The May 22, 2012, results from the company’s double-blind, placebo-controlled, Phase I(a) human clinical trial of CPP-115 (IND was filed in Q4 2011 and covers through Phase II) evaluating the safety, tolerability, and pharmacokinetic profile, saw well-tolerated receptivity to all six doses administered with no significant adverse events (including respiratory and cardiovascular) and the product was absorbed quite rapidly as well (30 minutes to peak blood concentration levels achieved). The company is bucking to get further human clinical trials rolling here and obviously smells a big success in CPP-115 commercialization, so the company is currently looking for strategic partnership opportunities (as with BioMarin who has a 16% investment along with the JDA) and pursing other funding methods like NIH/foundation grant money.
The company’s work developing CPP-109 originally for addictive drugs showed informative results in treating adult cocaine addiction, but this venue was discontinued due to disappointing Phase II(b) results. Luckily, the broader GABA-AT inhibitor potential of the technology here (both CPP-109 and CPP-115) in treating Tourette’s, for which CRPX recently filed a provisional patent application with the USPTO (as a co-inventor alongside New York University and the Feinstein Institute for Medical Research), will most likely salvage the vector. The company is currently providing funding and CPP-109 to a small Phase I/II trial at Mt. Sinai School of Medicine in New York and the hope is to see a marked reduction in the number or frequency of tics, which would lead to development of either CPP-109 or CPP-115 for this indication (which should easily qualify for an FDA orphan drug designation).

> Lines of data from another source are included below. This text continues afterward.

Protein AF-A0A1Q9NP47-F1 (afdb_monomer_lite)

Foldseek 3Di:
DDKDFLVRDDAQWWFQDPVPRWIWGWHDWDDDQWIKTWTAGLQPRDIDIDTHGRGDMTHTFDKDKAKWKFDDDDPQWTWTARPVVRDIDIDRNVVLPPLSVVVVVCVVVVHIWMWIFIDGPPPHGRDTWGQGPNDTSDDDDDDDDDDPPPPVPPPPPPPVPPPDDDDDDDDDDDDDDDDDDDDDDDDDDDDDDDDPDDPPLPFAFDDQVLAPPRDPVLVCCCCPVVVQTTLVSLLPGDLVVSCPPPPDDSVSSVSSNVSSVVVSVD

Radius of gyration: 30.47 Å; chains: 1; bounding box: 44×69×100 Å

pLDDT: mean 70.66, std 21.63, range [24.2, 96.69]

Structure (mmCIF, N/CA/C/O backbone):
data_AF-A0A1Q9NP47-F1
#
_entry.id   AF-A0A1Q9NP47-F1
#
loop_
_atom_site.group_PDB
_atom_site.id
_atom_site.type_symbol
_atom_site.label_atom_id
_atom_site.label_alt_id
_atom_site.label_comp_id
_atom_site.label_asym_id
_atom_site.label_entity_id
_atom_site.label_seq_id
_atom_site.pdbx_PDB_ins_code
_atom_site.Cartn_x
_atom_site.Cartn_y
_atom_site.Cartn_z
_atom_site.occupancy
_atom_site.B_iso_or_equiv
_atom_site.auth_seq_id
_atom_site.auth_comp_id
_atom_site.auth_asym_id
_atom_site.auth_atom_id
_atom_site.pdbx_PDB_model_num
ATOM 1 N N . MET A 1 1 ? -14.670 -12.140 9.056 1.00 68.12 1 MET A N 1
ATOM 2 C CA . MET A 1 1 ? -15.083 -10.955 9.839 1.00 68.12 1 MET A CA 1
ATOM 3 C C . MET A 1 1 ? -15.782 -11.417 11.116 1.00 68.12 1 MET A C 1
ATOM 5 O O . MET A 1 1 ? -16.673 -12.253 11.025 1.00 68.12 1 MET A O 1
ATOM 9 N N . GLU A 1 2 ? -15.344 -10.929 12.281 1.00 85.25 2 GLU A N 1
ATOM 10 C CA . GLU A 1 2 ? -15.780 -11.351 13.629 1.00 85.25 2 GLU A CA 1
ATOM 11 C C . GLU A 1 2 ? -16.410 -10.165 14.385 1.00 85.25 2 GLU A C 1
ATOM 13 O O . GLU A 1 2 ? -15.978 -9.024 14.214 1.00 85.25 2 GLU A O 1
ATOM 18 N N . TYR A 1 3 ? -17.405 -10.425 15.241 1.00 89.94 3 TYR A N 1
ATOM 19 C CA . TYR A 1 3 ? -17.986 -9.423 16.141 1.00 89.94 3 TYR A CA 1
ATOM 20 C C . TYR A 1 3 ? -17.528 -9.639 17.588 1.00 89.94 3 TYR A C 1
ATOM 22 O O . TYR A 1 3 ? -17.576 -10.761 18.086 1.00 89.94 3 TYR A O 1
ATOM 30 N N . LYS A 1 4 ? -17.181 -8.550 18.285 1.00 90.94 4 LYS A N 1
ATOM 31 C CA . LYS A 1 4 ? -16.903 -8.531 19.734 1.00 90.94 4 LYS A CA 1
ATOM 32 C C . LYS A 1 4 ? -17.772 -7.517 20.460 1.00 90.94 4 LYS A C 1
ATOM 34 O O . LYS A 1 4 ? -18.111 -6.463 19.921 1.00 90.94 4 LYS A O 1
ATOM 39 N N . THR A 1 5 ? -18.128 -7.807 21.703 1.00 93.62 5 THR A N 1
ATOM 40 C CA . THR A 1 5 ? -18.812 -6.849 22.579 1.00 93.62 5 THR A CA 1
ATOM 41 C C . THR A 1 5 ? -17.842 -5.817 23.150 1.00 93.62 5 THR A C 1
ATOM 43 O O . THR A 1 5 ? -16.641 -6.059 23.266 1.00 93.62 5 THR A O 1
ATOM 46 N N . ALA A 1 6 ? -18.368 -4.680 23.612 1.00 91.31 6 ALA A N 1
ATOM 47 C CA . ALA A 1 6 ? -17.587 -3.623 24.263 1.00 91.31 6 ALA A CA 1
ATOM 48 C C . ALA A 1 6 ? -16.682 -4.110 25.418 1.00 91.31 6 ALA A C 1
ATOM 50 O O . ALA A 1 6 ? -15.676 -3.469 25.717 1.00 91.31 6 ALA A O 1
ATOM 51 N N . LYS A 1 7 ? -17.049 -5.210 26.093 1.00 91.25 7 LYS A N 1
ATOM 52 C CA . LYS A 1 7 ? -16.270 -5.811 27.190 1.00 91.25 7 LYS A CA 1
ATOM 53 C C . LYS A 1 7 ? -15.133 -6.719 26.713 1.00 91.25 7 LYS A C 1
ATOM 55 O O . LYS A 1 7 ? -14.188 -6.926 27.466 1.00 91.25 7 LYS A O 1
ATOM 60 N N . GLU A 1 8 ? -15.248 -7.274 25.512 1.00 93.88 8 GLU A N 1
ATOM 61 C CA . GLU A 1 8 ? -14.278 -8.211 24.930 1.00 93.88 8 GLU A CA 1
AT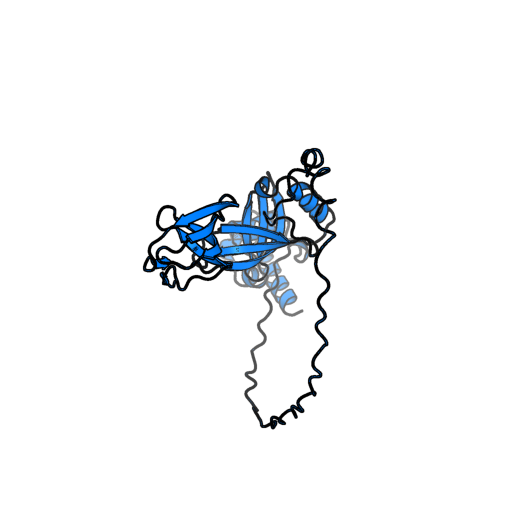OM 62 C C . GLU A 1 8 ? -13.194 -7.501 24.121 1.00 93.88 8 GLU A C 1
ATOM 64 O O . GLU A 1 8 ? -12.139 -8.086 23.871 1.00 93.88 8 GLU A O 1
ATOM 69 N N . LEU A 1 9 ? -13.453 -6.249 23.735 1.00 93.00 9 LEU A N 1
ATOM 70 C CA . LEU A 1 9 ? -12.489 -5.416 23.038 1.00 93.00 9 LEU A CA 1
ATOM 71 C C . LEU A 1 9 ? -11.222 -5.203 23.875 1.00 93.00 9 LEU A C 1
ATOM 73 O O . LEU A 1 9 ? -11.258 -5.092 25.106 1.00 93.00 9 LEU A O 1
ATOM 77 N N . LYS A 1 10 ? -10.091 -5.090 23.185 1.00 92.88 10 LYS A N 1
ATOM 78 C CA . LYS A 1 10 ? -8.774 -4.846 23.775 1.00 92.88 10 LYS A CA 1
ATOM 79 C C . LYS A 1 10 ? -8.108 -3.622 23.143 1.00 92.88 10 LYS A C 1
ATOM 81 O O . LYS A 1 10 ? -8.358 -3.298 21.982 1.00 92.88 10 LYS A O 1
ATOM 86 N N . PRO A 1 11 ? -7.222 -2.930 23.882 1.00 89.81 11 PRO A N 1
ATOM 87 C CA . PRO A 1 11 ? -6.343 -1.930 23.288 1.00 89.81 11 PRO A CA 1
ATOM 88 C C . PRO A 1 11 ? -5.580 -2.496 22.084 1.00 89.81 11 PRO A C 1
ATOM 90 O O . PRO A 1 11 ? -5.156 -3.652 22.118 1.00 89.81 11 PRO A O 1
ATOM 93 N N . LYS A 1 12 ? -5.351 -1.653 21.073 1.00 84.50 12 LYS A N 1
ATOM 94 C CA . LYS A 1 12 ? -4.722 -1.957 19.775 1.00 84.50 12 LYS A CA 1
ATOM 95 C C . LYS A 1 12 ? -5.559 -2.783 18.794 1.00 84.50 12 LYS A C 1
ATOM 97 O O . LYS A 1 12 ? -5.107 -2.961 17.669 1.00 84.50 12 LYS A O 1
ATOM 102 N N . GLU A 1 13 ? -6.748 -3.255 19.168 1.00 87.31 13 GLU A N 1
ATOM 103 C CA . GLU A 1 13 ? -7.676 -3.832 18.189 1.00 87.31 13 GLU A CA 1
ATOM 104 C C . GLU A 1 13 ? -8.268 -2.738 17.287 1.00 87.31 13 GLU A C 1
ATOM 106 O O . GLU A 1 13 ? -8.349 -1.565 17.671 1.00 87.31 13 GLU A O 1
ATOM 111 N N . TYR A 1 14 ? -8.689 -3.143 16.089 1.00 85.25 14 TYR A N 1
ATOM 112 C CA . TYR A 1 14 ? -9.306 -2.273 15.097 1.00 85.25 14 TYR A CA 1
ATOM 113 C C . TYR A 1 14 ? -10.771 -2.654 14.918 1.00 85.25 14 TYR A C 1
ATOM 115 O O . TYR A 1 14 ? -11.108 -3.836 14.839 1.00 85.25 14 TYR A O 1
ATOM 123 N N . ILE A 1 15 ? -11.644 -1.655 14.861 1.00 86.38 15 ILE A N 1
ATOM 124 C CA . ILE A 1 15 ? -13.088 -1.839 14.696 1.00 86.38 15 ILE A CA 1
ATOM 125 C C . ILE A 1 15 ? -13.610 -0.977 13.553 1.00 86.38 15 ILE A C 1
ATOM 127 O O . ILE A 1 15 ? -13.111 0.126 13.334 1.00 86.38 15 ILE A O 1
ATOM 131 N N . ILE A 1 16 ? -14.634 -1.460 12.857 1.00 80.44 16 ILE A N 1
ATOM 132 C CA . ILE A 1 16 ? -15.360 -0.683 11.849 1.00 80.44 16 ILE A CA 1
ATOM 133 C C . ILE A 1 16 ? -16.470 0.097 12.553 1.00 80.44 16 ILE A C 1
ATOM 135 O O . ILE A 1 16 ? -17.273 -0.476 13.298 1.00 80.44 16 ILE A O 1
ATOM 139 N N . ASN A 1 17 ? -16.513 1.408 12.327 1.00 75.56 17 ASN A N 1
ATOM 140 C CA . ASN A 1 17 ? -17.618 2.237 12.771 1.00 75.56 17 ASN A CA 1
ATOM 141 C C . ASN A 1 17 ? -18.866 1.926 11.934 1.00 75.56 17 ASN A C 1
ATOM 143 O O . ASN A 1 17 ? -18.848 2.212 10.737 1.00 75.56 17 ASN A O 1
ATOM 147 N N . PRO A 1 18 ? -19.961 1.417 12.527 1.00 67.75 18 PRO A N 1
ATOM 148 C CA . PRO A 1 18 ? -21.175 1.120 11.771 1.00 67.75 18 PRO A CA 1
ATOM 149 C C . PRO A 1 18 ? -21.827 2.364 11.153 1.00 67.75 18 PRO A C 1
ATOM 151 O O . PRO A 1 18 ? -22.578 2.232 10.196 1.00 67.75 18 PRO A O 1
ATOM 154 N N . ASP A 1 19 ? -21.557 3.558 11.693 1.00 74.25 19 ASP A N 1
ATOM 155 C CA . ASP A 1 19 ? -22.213 4.791 11.246 1.00 74.25 19 ASP A CA 1
ATOM 156 C C . ASP A 1 19 ? -21.455 5.506 10.116 1.00 74.25 19 ASP A C 1
ATOM 158 O O . ASP A 1 19 ? -21.981 6.446 9.522 1.00 74.25 19 ASP A O 1
ATOM 162 N N . SER A 1 20 ? -20.198 5.136 9.846 1.00 67.19 20 SER A N 1
ATOM 163 C CA . SER A 1 20 ? -19.351 5.895 8.915 1.00 67.19 20 SER A CA 1
ATOM 164 C C . SER A 1 20 ? -18.375 5.065 8.084 1.00 67.19 20 SER A C 1
ATOM 166 O O . SER A 1 20 ? -17.533 5.668 7.424 1.00 67.19 20 SER A O 1
ATOM 168 N N . ASP A 1 21 ? -18.404 3.733 8.191 1.00 64.62 21 ASP A N 1
ATOM 169 C CA . ASP A 1 21 ? -17.462 2.778 7.573 1.00 64.62 21 ASP A CA 1
ATOM 170 C C . ASP A 1 21 ? -15.966 3.067 7.829 1.00 64.62 21 ASP A C 1
ATOM 172 O O . ASP A 1 21 ? -15.079 2.427 7.267 1.00 64.62 21 ASP A O 1
ATOM 176 N N . ASN A 1 22 ? -15.656 4.014 8.719 1.00 71.50 22 ASN A N 1
ATOM 177 C CA . ASN A 1 22 ? -14.288 4.341 9.097 1.00 71.50 22 ASN A CA 1
ATOM 178 C C . ASN A 1 22 ? -13.761 3.264 10.040 1.00 71.50 22 ASN A C 1
ATOM 180 O O . ASN A 1 22 ? -14.498 2.738 10.876 1.00 71.50 22 ASN A O 1
ATOM 184 N N . VAL A 1 23 ? -12.457 3.010 9.980 1.00 77.25 23 VAL A N 1
ATOM 185 C CA . VAL A 1 23 ? -11.805 2.120 10.937 1.00 77.25 23 VAL A CA 1
ATOM 186 C C . VAL A 1 23 ? -11.191 2.905 12.073 1.00 77.25 23 VAL A C 1
ATOM 188 O O . VAL A 1 23 ? -10.493 3.902 11.881 1.00 77.25 23 VAL A O 1
ATOM 191 N N . PHE A 1 24 ? -11.464 2.428 13.278 1.00 82.81 24 PHE A N 1
ATOM 192 C CA . PHE A 1 24 ? -10.995 3.008 14.517 1.00 82.81 24 PHE A CA 1
ATOM 193 C C . PHE A 1 24 ? -10.013 2.061 15.194 1.00 82.81 24 PHE A C 1
ATOM 195 O O . PHE A 1 24 ? -10.311 0.885 15.392 1.00 82.81 24 PHE A O 1
ATOM 202 N N . GLN A 1 25 ? -8.863 2.586 15.609 1.00 85.88 25 GLN A N 1
ATOM 203 C CA . GLN A 1 25 ? -7.934 1.876 16.481 1.00 85.88 25 GLN A CA 1
ATOM 204 C C . GLN A 1 25 ? -8.279 2.163 17.940 1.00 85.88 25 GLN A C 1
ATOM 206 O O . GLN A 1 25 ? -8.319 3.321 18.367 1.00 85.88 25 GLN A O 1
ATOM 211 N N . ILE A 1 26 ? -8.473 1.118 18.735 1.00 89.50 26 ILE A N 1
ATOM 212 C CA . ILE A 1 26 ? -8.748 1.256 20.163 1.00 89.50 26 ILE A CA 1
ATOM 213 C C . ILE A 1 26 ? -7.464 1.642 20.900 1.00 89.50 26 ILE A C 1
ATOM 215 O O . ILE A 1 26 ? -6.477 0.908 20.889 1.00 89.50 26 ILE A O 1
ATOM 219 N N . ILE A 1 27 ? -7.488 2.774 21.606 1.00 89.44 27 ILE A N 1
ATOM 220 C CA . ILE A 1 27 ? -6.359 3.243 22.420 1.00 89.44 27 ILE A CA 1
ATOM 221 C C . ILE A 1 27 ? -6.476 2.693 23.840 1.00 89.44 27 ILE A C 1
ATOM 223 O O . ILE A 1 27 ? -5.550 2.067 24.349 1.00 89.44 27 ILE A O 1
ATOM 227 N N . THR A 1 28 ? -7.616 2.925 24.494 1.00 94.25 28 THR A N 1
ATOM 228 C CA . THR A 1 28 ? -7.887 2.409 25.843 1.00 94.25 28 THR A CA 1
ATOM 229 C C . THR A 1 28 ? -9.365 2.115 26.030 1.00 94.25 28 THR A C 1
ATOM 231 O O . THR A 1 28 ? -10.225 2.714 25.383 1.00 94.25 28 THR A O 1
ATOM 234 N N . ILE A 1 29 ? -9.653 1.205 26.959 1.00 95.06 29 ILE A N 1
ATOM 235 C CA . ILE A 1 29 ? -11.011 0.858 27.367 1.00 95.06 29 ILE A CA 1
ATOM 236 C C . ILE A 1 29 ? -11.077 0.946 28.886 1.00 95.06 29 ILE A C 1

The company has a potent two-pronged market attack strategy here with the potassium channel blocker technology (Firdapse) on the one hand and the exciting GABA-AT inhibitors on the other (CPP-109 and CPP-115), both of which show tremendous potential in treating neurological problems that desperately cry out for an answer. CPP-115 has shown potency as great as 200 times that of CPP-109 in both in vitro and animal model, with the additional massive benefit of not showing the visual field defects associated with chronic administration of vigabatrin. Given the absence of any other FDA-approved therapy for LEMS in the U.S., Firdapse could be a real mover and shaker as it addresses a significant, un-served demand.